→ **Working data**
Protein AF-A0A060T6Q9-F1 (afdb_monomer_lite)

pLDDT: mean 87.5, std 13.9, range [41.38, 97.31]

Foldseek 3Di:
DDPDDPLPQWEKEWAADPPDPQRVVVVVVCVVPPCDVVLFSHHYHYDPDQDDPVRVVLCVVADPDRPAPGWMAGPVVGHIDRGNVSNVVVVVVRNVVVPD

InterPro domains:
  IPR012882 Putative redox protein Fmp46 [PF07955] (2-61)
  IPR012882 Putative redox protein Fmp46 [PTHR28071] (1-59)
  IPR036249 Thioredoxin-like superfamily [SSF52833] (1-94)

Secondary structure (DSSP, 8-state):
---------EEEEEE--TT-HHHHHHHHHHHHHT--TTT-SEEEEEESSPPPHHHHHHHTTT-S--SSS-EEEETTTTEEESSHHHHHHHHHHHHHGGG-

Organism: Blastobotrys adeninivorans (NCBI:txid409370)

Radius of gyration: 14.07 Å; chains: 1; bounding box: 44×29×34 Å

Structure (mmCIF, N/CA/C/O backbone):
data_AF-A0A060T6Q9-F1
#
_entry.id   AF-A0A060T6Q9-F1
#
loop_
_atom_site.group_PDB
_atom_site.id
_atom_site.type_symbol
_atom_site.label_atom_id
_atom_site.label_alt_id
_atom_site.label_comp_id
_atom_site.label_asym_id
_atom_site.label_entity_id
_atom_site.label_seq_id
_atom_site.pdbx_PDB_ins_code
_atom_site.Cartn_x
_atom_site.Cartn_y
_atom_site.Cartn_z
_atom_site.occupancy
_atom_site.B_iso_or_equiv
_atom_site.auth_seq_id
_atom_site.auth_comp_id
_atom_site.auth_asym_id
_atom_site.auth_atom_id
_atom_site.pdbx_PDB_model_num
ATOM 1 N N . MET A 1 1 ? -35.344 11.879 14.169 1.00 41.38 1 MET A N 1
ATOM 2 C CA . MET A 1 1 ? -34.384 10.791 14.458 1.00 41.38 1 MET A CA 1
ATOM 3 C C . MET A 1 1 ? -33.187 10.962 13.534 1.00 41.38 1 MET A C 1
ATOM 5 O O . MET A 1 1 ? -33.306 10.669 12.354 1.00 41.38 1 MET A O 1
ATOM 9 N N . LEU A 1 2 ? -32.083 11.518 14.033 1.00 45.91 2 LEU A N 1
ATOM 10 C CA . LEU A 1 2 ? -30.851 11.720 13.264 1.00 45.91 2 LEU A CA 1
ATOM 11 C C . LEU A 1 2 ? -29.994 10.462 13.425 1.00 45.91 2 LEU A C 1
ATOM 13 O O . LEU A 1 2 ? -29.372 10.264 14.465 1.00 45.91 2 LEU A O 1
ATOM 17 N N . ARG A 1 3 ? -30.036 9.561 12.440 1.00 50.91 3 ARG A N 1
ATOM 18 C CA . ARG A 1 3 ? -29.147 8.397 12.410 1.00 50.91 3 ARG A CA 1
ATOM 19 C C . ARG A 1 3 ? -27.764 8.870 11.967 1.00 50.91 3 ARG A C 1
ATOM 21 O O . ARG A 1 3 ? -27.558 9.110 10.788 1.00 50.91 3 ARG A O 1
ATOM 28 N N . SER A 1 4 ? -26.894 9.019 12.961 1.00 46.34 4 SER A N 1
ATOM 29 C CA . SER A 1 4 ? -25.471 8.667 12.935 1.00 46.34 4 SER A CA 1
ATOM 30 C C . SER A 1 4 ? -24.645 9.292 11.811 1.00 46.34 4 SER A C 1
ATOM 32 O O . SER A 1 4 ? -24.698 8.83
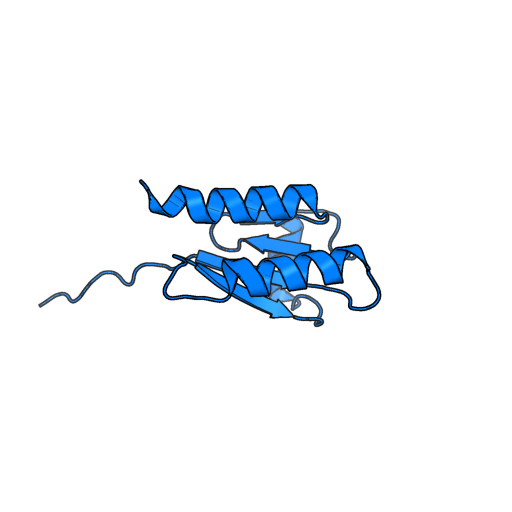3 10.674 1.00 46.34 4 SER A O 1
ATOM 34 N N . ALA A 1 5 ? -23.811 10.280 12.156 1.00 48.25 5 ALA A N 1
ATOM 35 C CA . ALA A 1 5 ? -22.671 10.672 11.332 1.00 48.25 5 ALA A CA 1
ATOM 36 C C . ALA A 1 5 ? -21.955 9.397 10.858 1.00 48.25 5 ALA A C 1
ATOM 38 O O . ALA A 1 5 ? -21.492 8.604 11.682 1.00 48.25 5 ALA A O 1
ATOM 39 N N . GLN A 1 6 ? -21.976 9.147 9.546 1.00 53.50 6 GLN A N 1
ATOM 40 C CA . GLN A 1 6 ? -21.250 8.040 8.943 1.00 53.50 6 GLN A CA 1
ATOM 41 C C . GLN A 1 6 ? -19.799 8.170 9.382 1.00 53.50 6 GLN A C 1
ATOM 43 O O . GLN A 1 6 ? -19.133 9.143 9.043 1.00 53.50 6 GLN A O 1
ATOM 48 N N . HIS A 1 7 ? -19.348 7.213 10.187 1.00 52.66 7 HIS A N 1
ATOM 49 C CA . HIS A 1 7 ? -17.958 7.077 10.578 1.00 52.66 7 HIS A CA 1
ATOM 50 C C . HIS A 1 7 ? -17.152 7.075 9.275 1.00 52.66 7 HIS A C 1
ATOM 52 O O . HIS A 1 7 ? -17.292 6.153 8.468 1.00 52.66 7 HIS A O 1
ATOM 58 N N . THR A 1 8 ? -16.407 8.146 9.010 1.00 63.31 8 THR A N 1
ATOM 59 C CA . THR A 1 8 ? -15.538 8.242 7.840 1.00 63.31 8 THR A CA 1
ATOM 60 C C . THR A 1 8 ? -14.413 7.245 8.057 1.00 63.31 8 THR A C 1
ATOM 62 O O . THR A 1 8 ? -13.421 7.556 8.711 1.00 63.31 8 THR A O 1
ATOM 65 N N . ARG A 1 9 ? -14.616 6.006 7.603 1.00 76.56 9 ARG A N 1
ATOM 66 C CA . ARG A 1 9 ? -13.578 4.977 7.623 1.00 76.56 9 ARG A CA 1
ATOM 67 C C . ARG A 1 9 ? -12.405 5.474 6.789 1.00 76.56 9
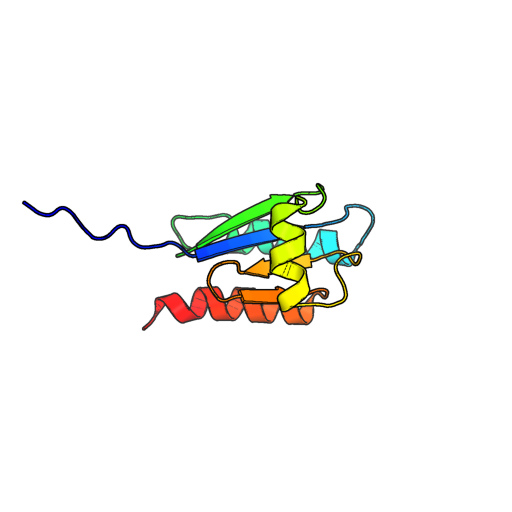 ARG A C 1
ATOM 69 O O . ARG A 1 9 ? -12.609 6.041 5.715 1.00 76.56 9 ARG A O 1
ATOM 76 N N . GLY A 1 10 ? -11.191 5.291 7.305 1.00 86.31 10 GLY A N 1
ATOM 77 C CA . GLY A 1 10 ? -9.985 5.633 6.556 1.00 86.31 10 GLY A CA 1
ATOM 78 C C . GLY A 1 10 ? -9.941 4.860 5.236 1.00 86.31 10 GLY A C 1
ATOM 79 O O . GLY A 1 10 ? -10.464 3.750 5.155 1.00 86.31 10 GLY A O 1
ATOM 80 N N . ALA A 1 11 ? -9.319 5.430 4.208 1.00 91.12 11 ALA A N 1
ATOM 81 C CA . ALA A 1 11 ? -9.145 4.770 2.919 1.00 91.12 11 ALA A CA 1
ATOM 82 C C . ALA A 1 11 ? -7.655 4.648 2.608 1.00 91.12 11 ALA A C 1
ATOM 84 O O . ALA A 1 11 ? -6.931 5.646 2.610 1.00 91.12 11 ALA A O 1
ATOM 85 N N . VAL A 1 12 ? -7.210 3.426 2.329 1.00 94.75 12 VAL A N 1
ATOM 86 C CA . VAL A 1 12 ? -5.813 3.104 2.037 1.00 94.75 12 VAL A CA 1
ATOM 87 C C . VAL A 1 12 ? 
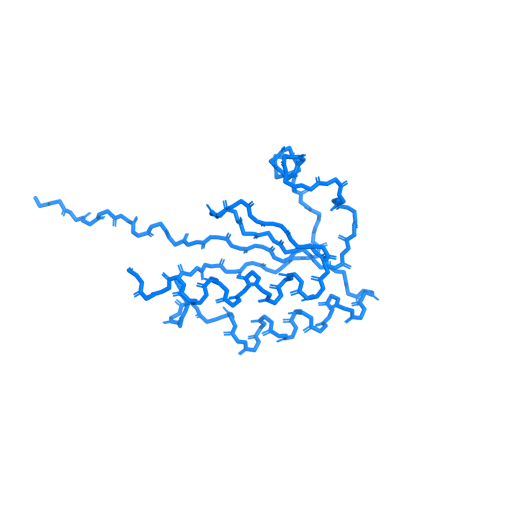-5.732 2.358 0.715 1.00 94.75 12 VAL A C 1
ATOM 89 O O . VAL A 1 12 ? -6.512 1.443 0.473 1.00 94.75 12 VAL A O 1
ATOM 92 N N . THR A 1 13 ? -4.768 2.699 -0.132 1.00 96.50 13 THR A N 1
ATOM 93 C CA . THR A 1 13 ? -4.493 1.951 -1.364 1.00 96.50 13 THR A CA 1
ATOM 94 C C . THR A 1 13 ? -3.027 1.557 -1.423 1.00 96.50 13 THR A C 1
ATOM 96 O O . THR A 1 13 ? -2.144 2.396 -1.256 1.00 96.50 13 THR A O 1
ATOM 99 N N . LEU A 1 14 ? -2.761 0.282 -1.691 1.00 97.12 14 LEU A N 1
ATOM 100 C CA . LEU A 1 14 ? -1.444 -0.239 -2.020 1.00 97.12 14 LEU A CA 1
ATOM 101 C C . LEU A 1 14 ? -1.359 -0.467 -3.532 1.00 97.12 14 LEU A C 1
ATOM 103 O O . LEU A 1 14 ? -1.856 -1.469 -4.046 1.00 97.12 14 LEU A O 1
ATOM 107 N N . PHE A 1 15 ? -0.675 0.437 -4.229 1.00 97.00 15 PHE A N 1
ATOM 108 C CA . PHE A 1 15 ? -0.264 0.219 -5.611 1.00 97.00 15 PHE A CA 1
ATOM 109 C C . PHE A 1 15 ? 1.007 -0.631 -5.611 1.00 97.00 15 PHE A C 1
ATOM 111 O O . PHE A 1 15 ? 2.028 -0.234 -5.036 1.00 97.00 15 PHE A O 1
ATOM 118 N N . HIS A 1 16 ? 0.985 -1.793 -6.257 1.00 96.88 16 HIS A N 1
ATOM 119 C CA . HIS A 1 16 ? 2.110 -2.728 -6.228 1.00 96.88 16 HIS A CA 1
ATOM 120 C C . HIS A 1 16 ? 2.546 -3.182 -7.623 1.00 96.88 16 HIS A C 1
ATOM 122 O O . HIS A 1 16 ? 1.865 -2.962 -8.617 1.00 96.88 16 HIS A O 1
ATOM 128 N N . SER A 1 17 ? 3.729 -3.795 -7.700 1.00 96.50 17 SER A N 1
ATOM 129 C CA . SER A 1 17 ? 4.220 -4.454 -8.914 1.00 96.50 17 SER A CA 1
ATOM 130 C C . SER A 1 17 ? 4.586 -5.905 -8.593 1.00 96.50 17 SER A C 1
ATOM 132 O O . SER A 1 17 ? 5.424 -6.117 -7.712 1.00 96.50 17 SER A O 1
ATOM 134 N N . PRO A 1 18 ? 4.026 -6.920 -9.277 1.00 95.19 18 PRO A N 1
ATOM 135 C CA . PRO A 1 18 ? 4.352 -8.325 -9.003 1.00 95.19 18 PRO A CA 1
ATOM 136 C C . PRO A 1 18 ? 5.826 -8.662 -9.290 1.00 95.19 18 PRO A C 1
ATOM 138 O O . PRO A 1 18 ? 6.390 -9.572 -8.677 1.00 95.19 18 PRO A O 1
ATOM 141 N N . ALA A 1 19 ? 6.488 -7.885 -10.155 1.00 95.75 19 ALA A N 1
ATOM 142 C CA . ALA A 1 19 ? 7.919 -8.010 -10.427 1.00 95.75 19 ALA A CA 1
ATOM 143 C C . ALA A 1 19 ? 8.800 -7.562 -9.241 1.00 95.75 19 ALA A C 1
ATOM 145 O O . ALA A 1 19 ? 9.927 -8.034 -9.092 1.00 95.75 19 ALA A O 1
ATOM 146 N N . SER A 1 20 ? 8.295 -6.689 -8.363 1.00 95.50 20 SER A N 1
ATOM 147 C CA . SER A 1 20 ? 9.027 -6.205 -7.189 1.00 95.50 20 SER A CA 1
ATOM 148 C C . SER A 1 20 ? 8.881 -7.182 -6.019 1.00 95.50 20 SER A C 1
ATOM 150 O O . SER A 1 20 ? 7.785 -7.442 -5.520 1.00 95.50 20 SER A O 1
ATOM 152 N N . ALA A 1 21 ? 10.005 -7.726 -5.539 1.00 95.75 21 ALA A N 1
ATOM 153 C CA . ALA A 1 21 ? 10.014 -8.604 -4.366 1.00 95.75 21 ALA A CA 1
ATOM 154 C C . ALA A 1 21 ? 9.486 -7.893 -3.108 1.00 95.75 21 ALA A C 1
ATOM 156 O O . ALA A 1 21 ? 8.768 -8.498 -2.315 1.00 95.75 21 ALA A O 1
ATOM 157 N N . VAL A 1 22 ? 9.797 -6.602 -2.964 1.00 95.38 22 VAL A N 1
ATOM 158 C CA . VAL A 1 22 ? 9.309 -5.759 -1.865 1.00 95.38 22 VAL A CA 1
ATOM 159 C C . VAL A 1 22 ? 7.791 -5.590 -1.947 1.00 95.38 22 VAL A C 1
ATOM 161 O O . VAL A 1 22 ? 7.094 -5.785 -0.956 1.00 95.38 22 VAL A O 1
ATOM 164 N N . SER A 1 23 ? 7.261 -5.314 -3.145 1.00 96.56 23 SER A N 1
ATOM 165 C CA . SER A 1 23 ? 5.812 -5.243 -3.377 1.00 96.56 23 SER A CA 1
ATOM 166 C C . SER A 1 23 ? 5.102 -6.536 -2.973 1.00 96.56 23 SER A C 1
ATOM 168 O O . SER A 1 23 ? 4.109 -6.481 -2.257 1.00 96.56 23 SER A O 1
ATOM 170 N N . ARG A 1 24 ? 5.626 -7.702 -3.376 1.00 97.19 24 ARG A N 1
ATOM 171 C CA . ARG A 1 24 ? 5.024 -9.003 -3.033 1.00 97.19 24 ARG A CA 1
ATOM 172 C C . ARG A 1 24 ? 4.971 -9.246 -1.525 1.00 97.19 24 ARG A C 1
ATOM 174 O O . ARG A 1 24 ? 3.912 -9.595 -1.012 1.00 97.19 24 ARG A O 1
ATOM 181 N N . ARG A 1 25 ? 6.070 -8.980 -0.811 1.00 96.75 25 ARG A N 1
ATOM 182 C CA . ARG A 1 25 ? 6.120 -9.090 0.659 1.00 96.75 25 ARG A CA 1
ATOM 183 C C . ARG A 1 25 ? 5.092 -8.186 1.334 1.00 96.75 25 ARG A C 1
ATOM 185 O O . ARG A 1 25 ? 4.421 -8.609 2.272 1.00 96.75 25 ARG A O 1
ATOM 192 N N . LEU A 1 26 ? 4.947 -6.953 0.849 1.00 96.50 26 LEU A N 1
ATOM 193 C CA . LEU A 1 26 ? 4.000 -6.003 1.423 1.00 96.50 26 LEU A CA 1
ATOM 194 C C . LEU A 1 26 ? 2.546 -6.418 1.147 1.00 96.50 26 LEU A C 1
ATOM 196 O O . LEU A 1 26 ? 1.714 -6.330 2.043 1.00 96.50 26 LEU A O 1
ATOM 200 N N . VAL A 1 27 ? 2.247 -6.951 -0.042 1.00 97.31 27 VAL A N 1
ATOM 201 C CA . VAL A 1 27 ? 0.927 -7.526 -0.360 1.00 97.31 27 VAL A CA 1
ATOM 202 C C . VAL A 1 27 ? 0.590 -8.695 0.566 1.00 97.31 27 VAL A C 1
ATOM 204 O O . VAL A 1 27 ? -0.520 -8.748 1.092 1.00 97.31 27 VAL A O 1
ATOM 207 N N . GLU A 1 28 ? 1.525 -9.620 0.791 1.00 96.75 28 GLU A N 1
ATOM 208 C CA . GLU A 1 28 ? 1.335 -10.747 1.716 1.00 96.75 28 GLU A CA 1
ATOM 209 C C . GLU A 1 28 ? 1.058 -10.259 3.144 1.00 96.75 28 GLU A C 1
ATOM 211 O O . GLU A 1 28 ? 0.096 -10.700 3.776 1.00 96.75 28 GLU A O 1
ATOM 216 N N . LEU A 1 29 ? 1.842 -9.289 3.622 1.00 95.69 29 LEU A N 1
ATOM 217 C CA . LEU A 1 29 ? 1.663 -8.668 4.934 1.00 95.69 29 LEU A CA 1
ATOM 218 C C . LEU A 1 29 ? 0.287 -8.005 5.070 1.00 95.69 29 LEU A C 1
ATOM 220 O O . LEU A 1 29 ? -0.396 -8.220 6.077 1.00 95.69 29 LEU A O 1
ATOM 224 N N . VAL A 1 30 ? -0.134 -7.232 4.062 1.00 95.00 30 VAL A N 1
ATOM 225 C CA . VAL A 1 30 ? -1.438 -6.556 4.042 1.00 95.00 30 VAL A CA 1
ATOM 226 C C . VAL A 1 30 ? -2.575 -7.573 4.056 1.00 95.00 30 VAL A C 1
ATOM 228 O O . VAL A 1 30 ? -3.484 -7.471 4.882 1.00 95.00 30 VAL A O 1
ATOM 231 N N . LYS A 1 31 ? -2.510 -8.595 3.199 1.00 94.81 31 LYS A N 1
ATOM 232 C CA . LYS A 1 31 ? -3.534 -9.645 3.126 1.00 94.81 31 LYS A CA 1
ATOM 233 C C . LYS A 1 31 ? -3.658 -10.427 4.432 1.00 94.81 31 LYS A C 1
ATOM 235 O O . LYS A 1 31 ? -4.776 -10.723 4.845 1.00 94.81 31 LYS A O 1
ATOM 240 N N . ALA A 1 32 ? -2.540 -10.727 5.089 1.00 93.88 32 ALA A N 1
ATOM 241 C CA . ALA A 1 32 ? -2.530 -11.495 6.330 1.00 93.88 32 ALA A CA 1
ATOM 242 C C . ALA A 1 32 ? -3.078 -10.712 7.537 1.00 93.88 32 ALA A C 1
ATOM 244 O O . ALA A 1 32 ? -3.751 -11.298 8.384 1.00 93.88 32 ALA A O 1
ATOM 245 N N . ASN A 1 33 ? -2.810 -9.403 7.622 1.00 92.50 33 ASN A N 1
ATOM 246 C CA . ASN A 1 33 ? -3.034 -8.638 8.858 1.00 92.50 33 ASN A CA 1
ATOM 247 C C . ASN A 1 33 ? -4.095 -7.529 8.742 1.00 92.50 33 ASN A C 1
ATOM 249 O O . ASN A 1 33 ? -4.714 -7.163 9.743 1.00 92.50 33 ASN A O 1
ATOM 253 N N . TYR A 1 34 ? -4.346 -7.008 7.538 1.00 91.25 34 TYR A N 1
ATOM 254 C CA . TYR A 1 34 ? -5.121 -5.776 7.341 1.00 91.25 34 TYR A CA 1
ATOM 255 C C . TYR A 1 34 ? -6.338 -5.933 6.417 1.00 91.25 34 TYR A C 1
ATOM 257 O O . TYR A 1 34 ? -7.219 -5.085 6.437 1.00 91.25 34 TYR A O 1
ATOM 265 N N . ASN A 1 35 ? -6.477 -7.044 5.688 1.00 83.12 35 ASN A N 1
ATOM 266 C CA . ASN A 1 35 ? -7.601 -7.280 4.766 1.00 8
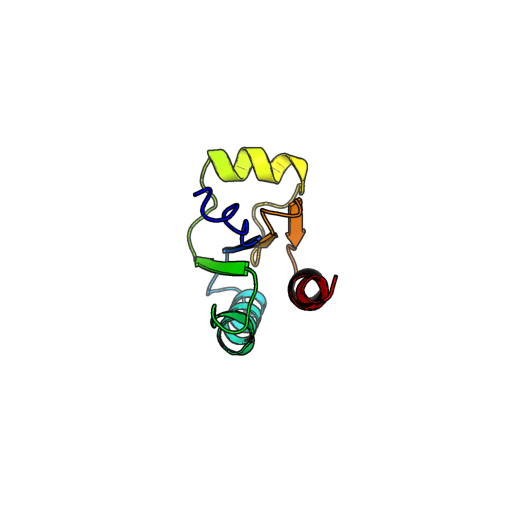3.12 35 ASN A CA 1
ATOM 267 C C . ASN A 1 35 ? -8.914 -7.739 5.451 1.00 83.12 35 ASN A C 1
ATOM 269 O O . ASN A 1 35 ? -9.769 -8.365 4.828 1.00 83.12 35 ASN A O 1
ATOM 273 N N . ASN A 1 36 ? -9.073 -7.493 6.756 1.00 84.69 36 ASN A N 1
ATOM 274 C CA . ASN A 1 36 ? -10.296 -7.824 7.487 1.00 84.69 36 ASN A CA 1
ATOM 275 C C . ASN A 1 36 ? -10.973 -6.541 8.007 1.00 84.69 36 ASN A C 1
ATOM 277 O O . ASN A 1 36 ? -10.582 -6.044 9.070 1.00 84.69 36 ASN A O 1
ATOM 281 N N . PRO A 1 37 ? -12.027 -6.043 7.333 1.00 75.12 37 PRO A N 1
ATOM 282 C CA . PRO A 1 37 ? -12.688 -4.787 7.695 1.00 75.12 37 PRO A CA 1
ATOM 283 C C . PRO A 1 37 ? -13.439 -4.846 9.035 1.00 75.12 37 PRO A C 1
ATOM 285 O O . PRO A 1 37 ? -13.805 -3.812 9.585 1.00 75.12 37 PRO A O 1
ATOM 288 N N . ALA A 1 38 ? -13.671 -6.038 9.603 1.00 80.62 38 ALA A N 1
ATOM 289 C CA . ALA A 1 38 ? -14.217 -6.165 10.956 1.00 80.62 38 ALA A CA 1
ATOM 290 C C . ALA A 1 38 ? -13.158 -5.906 12.042 1.00 80.62 38 ALA A C 1
ATOM 292 O O . ALA A 1 38 ? -13.501 -5.599 13.183 1.00 80.62 38 ALA A O 1
ATOM 293 N N . LYS A 1 39 ? -11.868 -6.041 11.706 1.00 82.62 39 LYS A N 1
ATOM 294 C CA . LYS A 1 39 ? -10.751 -5.776 12.625 1.00 82.62 39 LYS A CA 1
ATOM 295 C C . LYS A 1 39 ? -10.194 -4.359 12.472 1.00 82.62 39 LYS A C 1
ATOM 297 O O . LYS A 1 39 ? -9.671 -3.831 13.457 1.00 82.62 39 LYS A O 1
ATOM 302 N N . GLN A 1 40 ? -10.350 -3.763 11.288 1.00 83.56 40 GLN A N 1
ATOM 303 C CA . GLN A 1 40 ? -9.797 -2.461 10.917 1.00 83.56 40 GLN A CA 1
ATOM 304 C C . GLN A 1 40 ? -10.851 -1.341 10.894 1.00 83.56 40 GLN A C 1
ATOM 306 O O . GLN A 1 40 ? -12.018 -1.560 10.565 1.00 83.56 40 GLN A O 1
ATOM 311 N N . ASN A 1 41 ? -10.417 -0.117 11.209 1.00 84.25 41 ASN A N 1
ATOM 312 C CA . ASN A 1 41 ? -11.229 1.105 11.088 1.00 84.25 41 ASN A CA 1
ATOM 313 C C . ASN A 1 41 ? -11.032 1.816 9.734 1.00 84.25 41 ASN A C 1
ATOM 315 O O . ASN A 1 41 ? -11.503 2.936 9.535 1.00 84.25 41 ASN A O 1
ATOM 319 N N . PHE A 1 42 ? -10.344 1.163 8.804 1.00 89.44 42 PHE A N 1
ATOM 320 C CA . PHE A 1 42 ? -10.076 1.650 7.462 1.00 89.44 42 PHE A CA 1
ATOM 321 C C . PHE A 1 42 ? -10.279 0.527 6.449 1.00 89.44 42 PHE A C 1
ATOM 323 O O . PHE A 1 42 ? -10.135 -0.653 6.780 1.00 89.44 42 PHE A O 1
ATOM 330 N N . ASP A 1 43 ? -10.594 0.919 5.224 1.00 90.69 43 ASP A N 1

→ **Requirement**
Every line in the data above that includes the word "Putative" should be copied.

→ **Written solution**
  IPR012882 Putative redox protein Fmp46 [PF07955] (2-61)
  IPR012882 Putative redox protein Fmp46 [PTHR28071] (1-59)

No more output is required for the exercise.